Monday 13 January 2020

Mode And Level Of Projection


Halliday & Matthiessen (2014: 547):
Jill says something; this is a verbal event. To represent it, I use a ‘verbal’ clause Jill said, plus a quote of her verbal act ‘It’s raining’. The two have equal status (paratactic), because both are wordings. That is to say, both my locution Jill said and Jill’s locution it’s raining are lexicogrammatical phenomena. Fred thinks something; this is a mental event. To represent it, I use a ‘mental’ clause Fred thought, plus a report of his mental act (that) it had stopped. The two have unequal status (hypotactic), because one is a wording while the other is a meaning.

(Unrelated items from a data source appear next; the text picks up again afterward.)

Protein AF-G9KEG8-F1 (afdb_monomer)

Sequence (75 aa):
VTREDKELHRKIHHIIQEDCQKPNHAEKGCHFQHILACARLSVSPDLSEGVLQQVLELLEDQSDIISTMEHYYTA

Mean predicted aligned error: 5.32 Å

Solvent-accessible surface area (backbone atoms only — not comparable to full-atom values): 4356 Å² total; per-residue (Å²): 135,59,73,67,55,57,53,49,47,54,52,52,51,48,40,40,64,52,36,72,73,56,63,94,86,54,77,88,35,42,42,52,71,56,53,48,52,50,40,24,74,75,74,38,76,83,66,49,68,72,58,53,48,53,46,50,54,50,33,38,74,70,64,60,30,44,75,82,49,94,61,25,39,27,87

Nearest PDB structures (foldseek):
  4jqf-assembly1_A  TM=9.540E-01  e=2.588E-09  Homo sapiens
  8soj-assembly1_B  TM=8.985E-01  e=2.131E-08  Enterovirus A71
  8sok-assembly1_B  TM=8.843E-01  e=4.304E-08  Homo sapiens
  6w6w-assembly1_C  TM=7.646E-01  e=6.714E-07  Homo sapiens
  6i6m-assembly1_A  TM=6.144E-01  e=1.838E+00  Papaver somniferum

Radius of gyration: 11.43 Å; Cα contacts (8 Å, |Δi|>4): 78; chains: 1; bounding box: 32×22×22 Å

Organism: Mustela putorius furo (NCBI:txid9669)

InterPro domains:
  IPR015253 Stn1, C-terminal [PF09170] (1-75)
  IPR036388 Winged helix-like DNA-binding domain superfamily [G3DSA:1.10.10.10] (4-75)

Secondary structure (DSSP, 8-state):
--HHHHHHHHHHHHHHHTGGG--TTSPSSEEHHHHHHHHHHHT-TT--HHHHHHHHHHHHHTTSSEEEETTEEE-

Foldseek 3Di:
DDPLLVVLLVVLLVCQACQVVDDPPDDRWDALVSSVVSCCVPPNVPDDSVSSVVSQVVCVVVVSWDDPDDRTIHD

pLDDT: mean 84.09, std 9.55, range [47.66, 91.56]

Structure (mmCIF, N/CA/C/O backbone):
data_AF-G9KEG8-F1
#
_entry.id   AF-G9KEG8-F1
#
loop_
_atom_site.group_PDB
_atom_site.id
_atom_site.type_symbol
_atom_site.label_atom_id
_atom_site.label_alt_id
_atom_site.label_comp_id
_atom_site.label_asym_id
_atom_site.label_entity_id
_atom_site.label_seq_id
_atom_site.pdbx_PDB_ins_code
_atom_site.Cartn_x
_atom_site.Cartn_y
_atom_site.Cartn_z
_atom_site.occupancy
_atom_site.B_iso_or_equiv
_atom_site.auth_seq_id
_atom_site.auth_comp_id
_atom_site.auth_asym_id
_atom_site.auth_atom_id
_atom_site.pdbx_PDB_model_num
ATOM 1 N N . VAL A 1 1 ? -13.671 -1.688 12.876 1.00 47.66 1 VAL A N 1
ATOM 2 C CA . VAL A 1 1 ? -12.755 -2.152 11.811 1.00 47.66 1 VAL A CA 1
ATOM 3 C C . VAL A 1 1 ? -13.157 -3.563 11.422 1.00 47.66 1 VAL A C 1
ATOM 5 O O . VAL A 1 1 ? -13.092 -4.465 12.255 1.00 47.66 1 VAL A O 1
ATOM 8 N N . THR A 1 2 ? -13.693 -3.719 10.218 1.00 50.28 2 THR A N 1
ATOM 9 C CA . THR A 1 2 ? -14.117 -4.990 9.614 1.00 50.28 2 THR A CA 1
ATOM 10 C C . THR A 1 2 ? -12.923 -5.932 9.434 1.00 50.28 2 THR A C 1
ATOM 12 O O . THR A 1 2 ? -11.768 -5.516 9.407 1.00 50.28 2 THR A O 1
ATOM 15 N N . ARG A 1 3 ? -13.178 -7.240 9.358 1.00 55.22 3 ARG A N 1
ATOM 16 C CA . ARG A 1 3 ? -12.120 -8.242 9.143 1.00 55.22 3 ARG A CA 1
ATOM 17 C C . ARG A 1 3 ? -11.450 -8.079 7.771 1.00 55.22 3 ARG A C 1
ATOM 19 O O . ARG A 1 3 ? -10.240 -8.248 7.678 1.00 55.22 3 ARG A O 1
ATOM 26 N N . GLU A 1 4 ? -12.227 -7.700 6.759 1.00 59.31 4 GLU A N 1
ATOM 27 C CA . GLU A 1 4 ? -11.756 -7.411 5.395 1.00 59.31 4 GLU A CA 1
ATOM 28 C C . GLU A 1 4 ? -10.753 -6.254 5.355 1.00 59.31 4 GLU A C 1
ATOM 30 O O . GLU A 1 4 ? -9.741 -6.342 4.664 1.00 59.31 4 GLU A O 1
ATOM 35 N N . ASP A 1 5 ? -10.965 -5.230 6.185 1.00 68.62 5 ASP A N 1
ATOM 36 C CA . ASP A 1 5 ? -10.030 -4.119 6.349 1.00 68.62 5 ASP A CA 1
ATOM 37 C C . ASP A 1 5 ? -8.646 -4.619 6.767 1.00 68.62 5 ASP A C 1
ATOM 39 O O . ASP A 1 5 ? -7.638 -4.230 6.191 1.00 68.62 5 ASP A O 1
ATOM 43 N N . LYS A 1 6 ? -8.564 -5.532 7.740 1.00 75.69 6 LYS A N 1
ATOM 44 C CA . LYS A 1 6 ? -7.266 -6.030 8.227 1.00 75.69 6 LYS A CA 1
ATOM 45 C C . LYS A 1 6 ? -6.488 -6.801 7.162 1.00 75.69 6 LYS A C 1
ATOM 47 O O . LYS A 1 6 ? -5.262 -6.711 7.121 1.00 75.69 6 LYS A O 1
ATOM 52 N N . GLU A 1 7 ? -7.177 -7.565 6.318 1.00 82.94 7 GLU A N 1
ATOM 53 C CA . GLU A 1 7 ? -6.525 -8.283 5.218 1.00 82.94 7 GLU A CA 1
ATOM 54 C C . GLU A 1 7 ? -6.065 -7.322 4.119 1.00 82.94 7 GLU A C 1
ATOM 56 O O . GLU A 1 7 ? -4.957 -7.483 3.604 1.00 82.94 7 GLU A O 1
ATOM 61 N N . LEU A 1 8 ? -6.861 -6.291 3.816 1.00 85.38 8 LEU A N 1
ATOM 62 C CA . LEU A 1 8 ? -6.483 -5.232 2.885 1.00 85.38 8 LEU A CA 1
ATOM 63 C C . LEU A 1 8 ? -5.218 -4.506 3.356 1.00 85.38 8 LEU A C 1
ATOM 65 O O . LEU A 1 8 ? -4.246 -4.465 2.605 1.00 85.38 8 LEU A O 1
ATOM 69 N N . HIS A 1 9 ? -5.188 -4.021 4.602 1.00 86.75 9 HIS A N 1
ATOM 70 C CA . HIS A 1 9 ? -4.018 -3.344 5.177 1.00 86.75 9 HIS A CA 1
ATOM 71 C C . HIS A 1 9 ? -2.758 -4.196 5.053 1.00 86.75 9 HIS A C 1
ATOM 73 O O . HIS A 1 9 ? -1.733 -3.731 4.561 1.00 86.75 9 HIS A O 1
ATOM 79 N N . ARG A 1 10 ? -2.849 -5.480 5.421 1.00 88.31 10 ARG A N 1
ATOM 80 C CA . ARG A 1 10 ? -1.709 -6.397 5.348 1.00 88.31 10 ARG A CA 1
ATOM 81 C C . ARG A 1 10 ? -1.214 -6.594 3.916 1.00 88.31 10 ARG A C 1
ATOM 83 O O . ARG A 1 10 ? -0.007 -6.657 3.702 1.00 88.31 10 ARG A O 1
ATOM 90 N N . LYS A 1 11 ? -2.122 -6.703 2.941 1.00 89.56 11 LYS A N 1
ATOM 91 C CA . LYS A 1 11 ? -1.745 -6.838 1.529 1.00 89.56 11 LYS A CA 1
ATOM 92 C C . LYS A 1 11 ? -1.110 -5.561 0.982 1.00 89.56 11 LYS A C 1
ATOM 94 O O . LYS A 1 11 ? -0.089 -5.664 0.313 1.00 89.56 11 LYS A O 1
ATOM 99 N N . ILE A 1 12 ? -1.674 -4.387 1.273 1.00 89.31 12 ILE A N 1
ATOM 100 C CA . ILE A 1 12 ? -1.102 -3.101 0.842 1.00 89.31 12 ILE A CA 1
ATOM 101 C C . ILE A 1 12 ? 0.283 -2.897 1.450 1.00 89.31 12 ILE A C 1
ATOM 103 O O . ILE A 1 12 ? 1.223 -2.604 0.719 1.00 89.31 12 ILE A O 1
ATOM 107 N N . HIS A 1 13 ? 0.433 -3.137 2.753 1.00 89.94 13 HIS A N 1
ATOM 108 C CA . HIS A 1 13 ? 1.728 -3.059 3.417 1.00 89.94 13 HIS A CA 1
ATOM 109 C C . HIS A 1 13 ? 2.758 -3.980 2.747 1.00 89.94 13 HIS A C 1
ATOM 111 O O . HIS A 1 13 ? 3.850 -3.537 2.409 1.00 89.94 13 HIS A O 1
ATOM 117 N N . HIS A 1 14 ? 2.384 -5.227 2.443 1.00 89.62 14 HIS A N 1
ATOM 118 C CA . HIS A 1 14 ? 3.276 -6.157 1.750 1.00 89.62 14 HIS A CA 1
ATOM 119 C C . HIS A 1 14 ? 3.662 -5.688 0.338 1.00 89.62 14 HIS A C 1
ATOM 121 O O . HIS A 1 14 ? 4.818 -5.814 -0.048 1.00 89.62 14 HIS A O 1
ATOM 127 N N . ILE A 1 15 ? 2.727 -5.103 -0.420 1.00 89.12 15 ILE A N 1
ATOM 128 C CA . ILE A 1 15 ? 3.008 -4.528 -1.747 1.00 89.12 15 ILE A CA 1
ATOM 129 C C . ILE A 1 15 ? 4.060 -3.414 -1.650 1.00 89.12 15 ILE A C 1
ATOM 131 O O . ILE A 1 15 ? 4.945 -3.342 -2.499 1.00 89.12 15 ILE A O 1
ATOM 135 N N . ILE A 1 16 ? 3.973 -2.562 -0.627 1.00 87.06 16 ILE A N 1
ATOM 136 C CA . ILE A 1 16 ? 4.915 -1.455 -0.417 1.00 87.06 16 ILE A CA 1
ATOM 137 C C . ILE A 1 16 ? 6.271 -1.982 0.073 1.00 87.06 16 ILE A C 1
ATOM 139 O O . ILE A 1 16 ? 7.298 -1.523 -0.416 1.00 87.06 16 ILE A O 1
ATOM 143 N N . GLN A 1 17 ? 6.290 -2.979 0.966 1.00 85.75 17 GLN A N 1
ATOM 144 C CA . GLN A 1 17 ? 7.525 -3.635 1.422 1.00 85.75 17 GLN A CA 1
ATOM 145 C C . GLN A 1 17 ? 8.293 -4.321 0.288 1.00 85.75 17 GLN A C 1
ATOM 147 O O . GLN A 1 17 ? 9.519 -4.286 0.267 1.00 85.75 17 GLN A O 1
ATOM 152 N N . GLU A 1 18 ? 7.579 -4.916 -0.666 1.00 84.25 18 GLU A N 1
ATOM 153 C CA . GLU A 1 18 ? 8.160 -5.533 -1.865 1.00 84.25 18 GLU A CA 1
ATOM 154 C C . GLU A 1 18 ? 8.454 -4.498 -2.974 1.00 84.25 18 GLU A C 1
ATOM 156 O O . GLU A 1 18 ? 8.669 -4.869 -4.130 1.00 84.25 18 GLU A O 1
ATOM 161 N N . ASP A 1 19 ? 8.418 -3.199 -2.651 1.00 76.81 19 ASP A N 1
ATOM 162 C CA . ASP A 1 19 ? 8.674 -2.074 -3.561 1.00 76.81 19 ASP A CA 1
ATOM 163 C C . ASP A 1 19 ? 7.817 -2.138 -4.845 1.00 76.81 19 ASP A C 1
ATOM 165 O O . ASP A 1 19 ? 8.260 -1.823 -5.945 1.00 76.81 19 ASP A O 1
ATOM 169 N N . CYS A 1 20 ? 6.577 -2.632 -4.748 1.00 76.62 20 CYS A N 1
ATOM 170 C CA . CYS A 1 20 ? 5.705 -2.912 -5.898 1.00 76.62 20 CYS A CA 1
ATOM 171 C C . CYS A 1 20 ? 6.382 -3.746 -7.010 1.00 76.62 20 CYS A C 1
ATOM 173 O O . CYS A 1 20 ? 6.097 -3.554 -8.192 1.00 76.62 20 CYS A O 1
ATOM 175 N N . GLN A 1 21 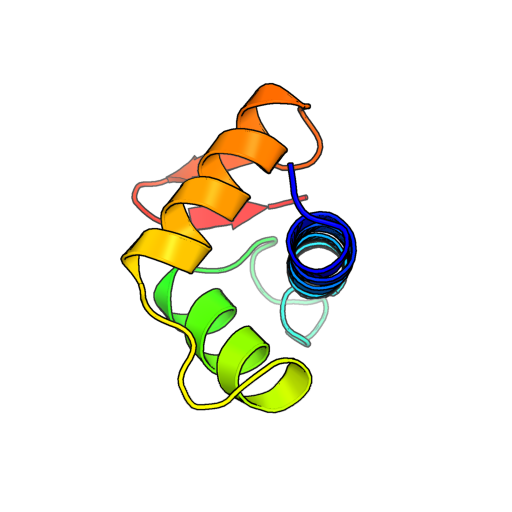? 7.266 -4.682 -6.647 1.00 72.44 21 GLN A N 1
ATOM 176 C CA . GLN A 1 21 ? 8.069 -5.492 -7.574 1.00 72.44 21 GLN A CA 1
ATOM 177 C C . GLN A 1 21 ? 9.083 -4.690 -8.413 1.00 72.44 21 GLN A C 1
ATOM 179 O O . GLN A 1 21 ? 9.515 -5.157 -9.475 1.00 72.44 21 GLN A O 1
ATOM 184 N N . LYS A 1 22 ? 9.491 -3.493 -7.972 1.00 74.12 22 LYS A N 1
ATOM 185 C CA . LYS A 1 22 ? 10.579 -2.756 -8.624 1.00 74.12 22 LYS A CA 1
ATOM 186 C C . LYS A 1 22 ? 11.888 -3.551 -8.564 1.00 74.12 22 LYS A C 1
ATOM 188 O O . LYS A 1 22 ? 12.178 -4.227 -7.577 1.00 74.12 22 LYS A O 1
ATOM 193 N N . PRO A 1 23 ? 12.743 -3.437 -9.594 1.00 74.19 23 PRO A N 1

That is to say, my locution Fred thought is a lexicogrammatical phenomenon, but Fred’s idea ‘that it had stopped’ is a semantic one.
Thus parataxis is naturally associated with verbal projections and hypotaxis with mental ones. But, as we have seen, the pattern can be inverted. I can choose to report a verbal act, presenting a locution as a meaning; and I can choose to quote a mental act, presenting an idea as a wording. If we report speech, we do not commit ourselves to ‘the very words’: if I say Henry said he liked your baking, you would not quarrel with this even if you had overheard Henry expressing his views and knew that what he had actually said was That was a beautiful cake.

Blogger Comments:

To be clear, interdependency status turns on whether or not a clause in a nexus can 'serve on its own' (p509). Here Matthiessen claims, without supporting argument, that interdependency status turns on whether or not clauses in a nexus represent the same level of content, and concludes that there is a natural relation between verbal projection and parataxis and mental projection and hypotaxis.  That is, the argument is an instance of the logical fallacy known as petitio principii ('begging the question'), since the argument's premises assume the truth of its conclusion.